Snippet: "It is working," Art Spinella, president of CNW Marketing Research in Bandon, Ore., said in an interview earlier this month. "It's absolutely essential that they keep it up. We're seeing it on the floor traffic."

According to the consumer Web site Edmunds.com, which collects data from auto dealers across the country, there are positive, measurable signs... The most recent data show:

• Among domestic automakers, GM is now offering the lowest incentives, an average of $2,638 per vehicle.

• GM is turning over its cars and trucks faster than any other domestic automaker. A new GM car or truck is only in inventory for about 63 days before being sold, compared with 70 at Ford Motor Co. and 82 at Chrysler Group. Most automakers aim for 60 days or less, a number that shows the automaker is being efficient and producing about as many vehicles as the market wants. Toyota Motor Corp.'s days-to-turn is 30 days. But GM is showing improvement from its 76 days-to-turn a vehicle last year.
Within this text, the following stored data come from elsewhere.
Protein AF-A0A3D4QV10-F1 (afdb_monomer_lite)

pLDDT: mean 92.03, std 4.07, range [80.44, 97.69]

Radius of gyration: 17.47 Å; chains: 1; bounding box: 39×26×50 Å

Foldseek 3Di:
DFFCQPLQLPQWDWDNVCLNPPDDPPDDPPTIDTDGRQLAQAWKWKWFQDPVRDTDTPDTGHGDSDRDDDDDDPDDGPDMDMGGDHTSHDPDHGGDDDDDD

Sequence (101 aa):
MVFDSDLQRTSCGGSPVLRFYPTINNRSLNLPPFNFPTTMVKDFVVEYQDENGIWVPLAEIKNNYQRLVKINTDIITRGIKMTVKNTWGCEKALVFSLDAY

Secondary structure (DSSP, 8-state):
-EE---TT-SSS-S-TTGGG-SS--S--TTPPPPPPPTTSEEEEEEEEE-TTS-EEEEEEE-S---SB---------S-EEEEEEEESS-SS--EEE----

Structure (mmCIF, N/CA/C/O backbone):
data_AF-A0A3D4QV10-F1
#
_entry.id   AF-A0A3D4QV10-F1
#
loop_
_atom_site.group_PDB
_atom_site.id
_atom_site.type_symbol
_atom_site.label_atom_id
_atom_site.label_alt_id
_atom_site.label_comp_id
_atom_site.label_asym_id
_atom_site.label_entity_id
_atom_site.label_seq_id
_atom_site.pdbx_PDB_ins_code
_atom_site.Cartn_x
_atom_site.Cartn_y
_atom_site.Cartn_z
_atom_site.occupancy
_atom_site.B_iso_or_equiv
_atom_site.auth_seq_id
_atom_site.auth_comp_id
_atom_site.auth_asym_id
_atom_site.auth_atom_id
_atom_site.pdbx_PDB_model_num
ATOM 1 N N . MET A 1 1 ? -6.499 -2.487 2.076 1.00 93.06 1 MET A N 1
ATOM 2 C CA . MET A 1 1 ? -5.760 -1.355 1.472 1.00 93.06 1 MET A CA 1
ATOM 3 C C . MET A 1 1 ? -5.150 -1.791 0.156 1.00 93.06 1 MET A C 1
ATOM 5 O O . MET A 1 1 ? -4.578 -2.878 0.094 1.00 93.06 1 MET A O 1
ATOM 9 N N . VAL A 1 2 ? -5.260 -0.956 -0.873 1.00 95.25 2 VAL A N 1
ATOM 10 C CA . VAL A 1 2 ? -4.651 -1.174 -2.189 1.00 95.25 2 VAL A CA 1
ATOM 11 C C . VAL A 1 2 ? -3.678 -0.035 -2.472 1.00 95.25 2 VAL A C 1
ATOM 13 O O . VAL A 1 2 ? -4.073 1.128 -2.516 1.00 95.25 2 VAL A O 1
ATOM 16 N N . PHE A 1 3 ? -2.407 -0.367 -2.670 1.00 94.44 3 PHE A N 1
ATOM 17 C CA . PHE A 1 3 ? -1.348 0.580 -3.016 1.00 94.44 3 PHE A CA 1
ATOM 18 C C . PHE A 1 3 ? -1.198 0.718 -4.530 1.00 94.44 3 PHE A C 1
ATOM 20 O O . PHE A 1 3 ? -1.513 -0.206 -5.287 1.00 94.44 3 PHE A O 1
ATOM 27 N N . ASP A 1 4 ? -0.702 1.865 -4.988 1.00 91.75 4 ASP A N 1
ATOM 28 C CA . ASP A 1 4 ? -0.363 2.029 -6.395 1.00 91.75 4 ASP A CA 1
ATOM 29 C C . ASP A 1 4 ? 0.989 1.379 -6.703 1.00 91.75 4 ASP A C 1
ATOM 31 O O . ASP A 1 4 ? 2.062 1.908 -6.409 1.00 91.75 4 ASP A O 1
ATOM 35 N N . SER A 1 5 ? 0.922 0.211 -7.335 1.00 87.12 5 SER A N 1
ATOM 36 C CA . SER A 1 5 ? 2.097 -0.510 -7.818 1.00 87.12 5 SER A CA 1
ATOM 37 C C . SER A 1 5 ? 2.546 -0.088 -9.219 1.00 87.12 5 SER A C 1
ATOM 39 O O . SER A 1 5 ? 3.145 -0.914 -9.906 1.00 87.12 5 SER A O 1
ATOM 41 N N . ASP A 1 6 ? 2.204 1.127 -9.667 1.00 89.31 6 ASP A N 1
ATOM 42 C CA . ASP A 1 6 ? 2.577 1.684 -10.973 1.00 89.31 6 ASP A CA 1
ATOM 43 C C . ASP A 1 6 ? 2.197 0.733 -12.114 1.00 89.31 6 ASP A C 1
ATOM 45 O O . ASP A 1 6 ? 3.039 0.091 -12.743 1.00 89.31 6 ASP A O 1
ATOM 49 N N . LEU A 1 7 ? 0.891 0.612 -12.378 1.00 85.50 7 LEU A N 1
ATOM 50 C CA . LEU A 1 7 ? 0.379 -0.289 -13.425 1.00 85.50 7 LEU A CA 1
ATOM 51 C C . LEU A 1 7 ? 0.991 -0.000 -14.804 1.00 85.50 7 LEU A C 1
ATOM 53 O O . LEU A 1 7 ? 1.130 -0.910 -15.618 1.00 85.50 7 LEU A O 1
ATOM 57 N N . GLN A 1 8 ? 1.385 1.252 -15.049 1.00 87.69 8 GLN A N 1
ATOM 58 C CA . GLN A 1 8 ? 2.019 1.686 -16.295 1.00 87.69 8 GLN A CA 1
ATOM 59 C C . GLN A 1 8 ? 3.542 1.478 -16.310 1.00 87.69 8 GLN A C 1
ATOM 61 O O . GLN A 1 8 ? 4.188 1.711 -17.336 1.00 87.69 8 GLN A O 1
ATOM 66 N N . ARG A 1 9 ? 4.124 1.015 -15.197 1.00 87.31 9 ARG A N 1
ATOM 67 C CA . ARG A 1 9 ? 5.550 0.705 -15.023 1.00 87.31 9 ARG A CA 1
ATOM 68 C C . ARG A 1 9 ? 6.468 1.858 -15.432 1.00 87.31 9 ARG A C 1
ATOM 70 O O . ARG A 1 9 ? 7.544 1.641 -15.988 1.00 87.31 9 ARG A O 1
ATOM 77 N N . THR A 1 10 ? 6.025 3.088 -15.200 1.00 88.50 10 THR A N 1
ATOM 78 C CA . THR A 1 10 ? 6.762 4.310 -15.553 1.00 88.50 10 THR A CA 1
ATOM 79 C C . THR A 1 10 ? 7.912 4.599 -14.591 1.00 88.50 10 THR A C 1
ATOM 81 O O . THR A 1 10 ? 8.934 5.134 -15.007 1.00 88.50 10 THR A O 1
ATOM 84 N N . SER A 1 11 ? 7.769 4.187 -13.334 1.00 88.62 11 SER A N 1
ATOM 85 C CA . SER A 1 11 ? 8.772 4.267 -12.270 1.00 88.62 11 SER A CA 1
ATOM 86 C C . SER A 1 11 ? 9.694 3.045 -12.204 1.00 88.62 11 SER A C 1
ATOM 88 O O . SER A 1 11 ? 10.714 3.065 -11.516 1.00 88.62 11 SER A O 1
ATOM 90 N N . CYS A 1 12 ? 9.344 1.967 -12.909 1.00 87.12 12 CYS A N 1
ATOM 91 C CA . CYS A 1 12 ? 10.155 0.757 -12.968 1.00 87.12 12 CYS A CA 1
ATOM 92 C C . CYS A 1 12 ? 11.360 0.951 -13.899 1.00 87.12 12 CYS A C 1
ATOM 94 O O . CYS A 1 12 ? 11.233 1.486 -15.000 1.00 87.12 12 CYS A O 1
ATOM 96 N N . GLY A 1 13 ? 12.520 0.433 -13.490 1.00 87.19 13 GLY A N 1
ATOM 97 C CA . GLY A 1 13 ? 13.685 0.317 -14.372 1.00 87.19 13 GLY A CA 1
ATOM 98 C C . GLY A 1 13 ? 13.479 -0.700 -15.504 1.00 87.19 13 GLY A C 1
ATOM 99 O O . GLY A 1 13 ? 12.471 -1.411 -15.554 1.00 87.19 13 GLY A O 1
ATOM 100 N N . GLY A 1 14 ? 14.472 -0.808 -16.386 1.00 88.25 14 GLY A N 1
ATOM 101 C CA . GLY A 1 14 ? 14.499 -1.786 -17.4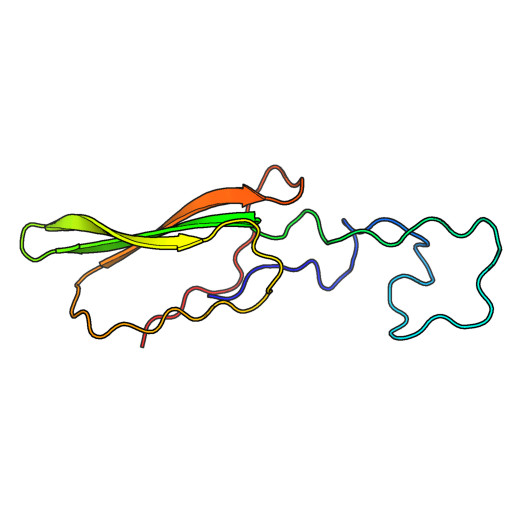74 1.00 88.25 14 GLY A CA 1
ATOM 102 C C . GLY A 1 14 ? 14.132 -1.193 -18.835 1.00 88.25 14 GLY A C 1
ATOM 103 O O . GLY A 1 14 ? 14.123 0.020 -19.031 1.00 88.25 14 GLY A O 1
ATOM 104 N N . SER A 1 15 ? 13.863 -2.062 -19.812 1.00 88.31 15 SER A N 1
ATOM 105 C CA . SER A 1 15 ? 13.526 -1.631 -21.175 1.00 88.31 15 SER A CA 1
ATOM 106 C C . SER A 1 15 ? 12.102 -1.051 -21.250 1.00 88.31 15 SER A C 1
ATOM 108 O O . SER A 1 15 ? 11.156 -1.740 -20.853 1.00 88.31 15 SER A O 1
ATOM 110 N N . PRO A 1 16 ? 11.904 0.153 -21.830 1.00 86.06 16 PRO A N 1
ATOM 111 C CA . PRO A 1 16 ? 10.579 0.759 -21.998 1.00 86.06 16 PRO A CA 1
ATOM 112 C C . PRO A 1 16 ? 9.606 -0.084 -22.828 1.00 86.06 16 PRO A C 1
ATOM 114 O O . PRO A 1 16 ? 8.400 -0.023 -22.608 1.00 86.06 16 PRO A O 1
ATOM 117 N N . VAL A 1 17 ? 10.128 -0.876 -23.769 1.00 85.81 17 VAL A N 1
ATOM 118 C CA . VAL A 1 17 ? 9.322 -1.737 -24.646 1.00 85.81 17 VAL A CA 1
ATOM 119 C C . VAL A 1 17 ? 8.949 -3.030 -23.929 1.00 85.81 17 VAL A C 1
ATOM 121 O O . VAL A 1 17 ? 7.799 -3.457 -23.961 1.00 85.81 17 VAL A O 1
ATOM 124 N N . LEU A 1 18 ? 9.916 -3.648 -23.248 1.00 88.50 18 LEU A N 1
ATOM 125 C CA . LEU A 1 18 ? 9.744 -4.982 -22.672 1.00 88.50 18 LEU A CA 1
ATOM 126 C C . LEU A 1 18 ? 9.084 -4.970 -21.287 1.00 88.50 18 LEU A C 1
ATOM 128 O O . LEU A 1 18 ? 8.648 -6.017 -20.824 1.00 88.50 18 LEU A O 1
ATOM 132 N N . ARG A 1 19 ? 8.972 -3.813 -20.619 1.00 85.62 19 ARG A N 1
ATOM 133 C CA . ARG A 1 19 ? 8.438 -3.724 -19.246 1.00 85.62 19 ARG A CA 1
ATOM 134 C C . ARG A 1 19 ? 7.016 -4.262 -19.086 1.00 85.62 19 ARG A C 1
ATOM 136 O O . ARG A 1 19 ? 6.666 -4.684 -17.994 1.00 85.62 19 ARG A O 1
ATOM 143 N N . PHE A 1 20 ? 6.212 -4.260 -20.146 1.00 85.38 20 PHE A N 1
ATOM 144 C CA . PHE A 1 20 ? 4.826 -4.743 -20.119 1.00 85.38 20 PHE A CA 1
ATOM 145 C C . PHE A 1 20 ? 4.688 -6.241 -20.407 1.00 85.38 20 PHE A C 1
ATOM 147 O O . PHE A 1 20 ? 3.588 -6.783 -20.330 1.00 85.38 20 PHE A O 1
ATOM 154 N N . TYR A 1 21 ? 5.784 -6.913 -20.757 1.00 87.00 21 TYR A N 1
ATOM 155 C CA . TYR A 1 21 ? 5.750 -8.313 -21.144 1.00 87.00 21 TYR A CA 1
ATOM 156 C C . TYR A 1 21 ? 5.714 -9.164 -19.870 1.00 87.00 21 TYR A C 1
ATOM 158 O O . TYR A 1 21 ? 6.617 -9.044 -19.040 1.00 87.00 21 TYR A O 1
ATOM 166 N N . PRO A 1 22 ? 4.710 -10.043 -19.696 1.00 80.44 22 PRO A N 1
ATOM 167 C CA . PRO A 1 22 ? 4.604 -10.876 -18.499 1.00 80.44 22 PRO A CA 1
ATOM 168 C C . PRO A 1 22 ? 5.741 -11.902 -18.412 1.00 80.44 22 PRO A C 1
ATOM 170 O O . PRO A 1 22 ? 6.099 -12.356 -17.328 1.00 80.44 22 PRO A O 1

• GM is getting consumers to pay more for its vehicles, despite cutting prices. The automaker's net price, or the actual amount it has been able to get consumers to pay for its new cars and trucks, was up $240 in February, or 0.9%, to an average of $25,643. Neither Chrysler nor Ford was able to get consumers to pay that much for vehicles, and neither showed so strong an improvement.


1 Comments

Take it one step further, and price cars like Scion does, and I bet sales are even better.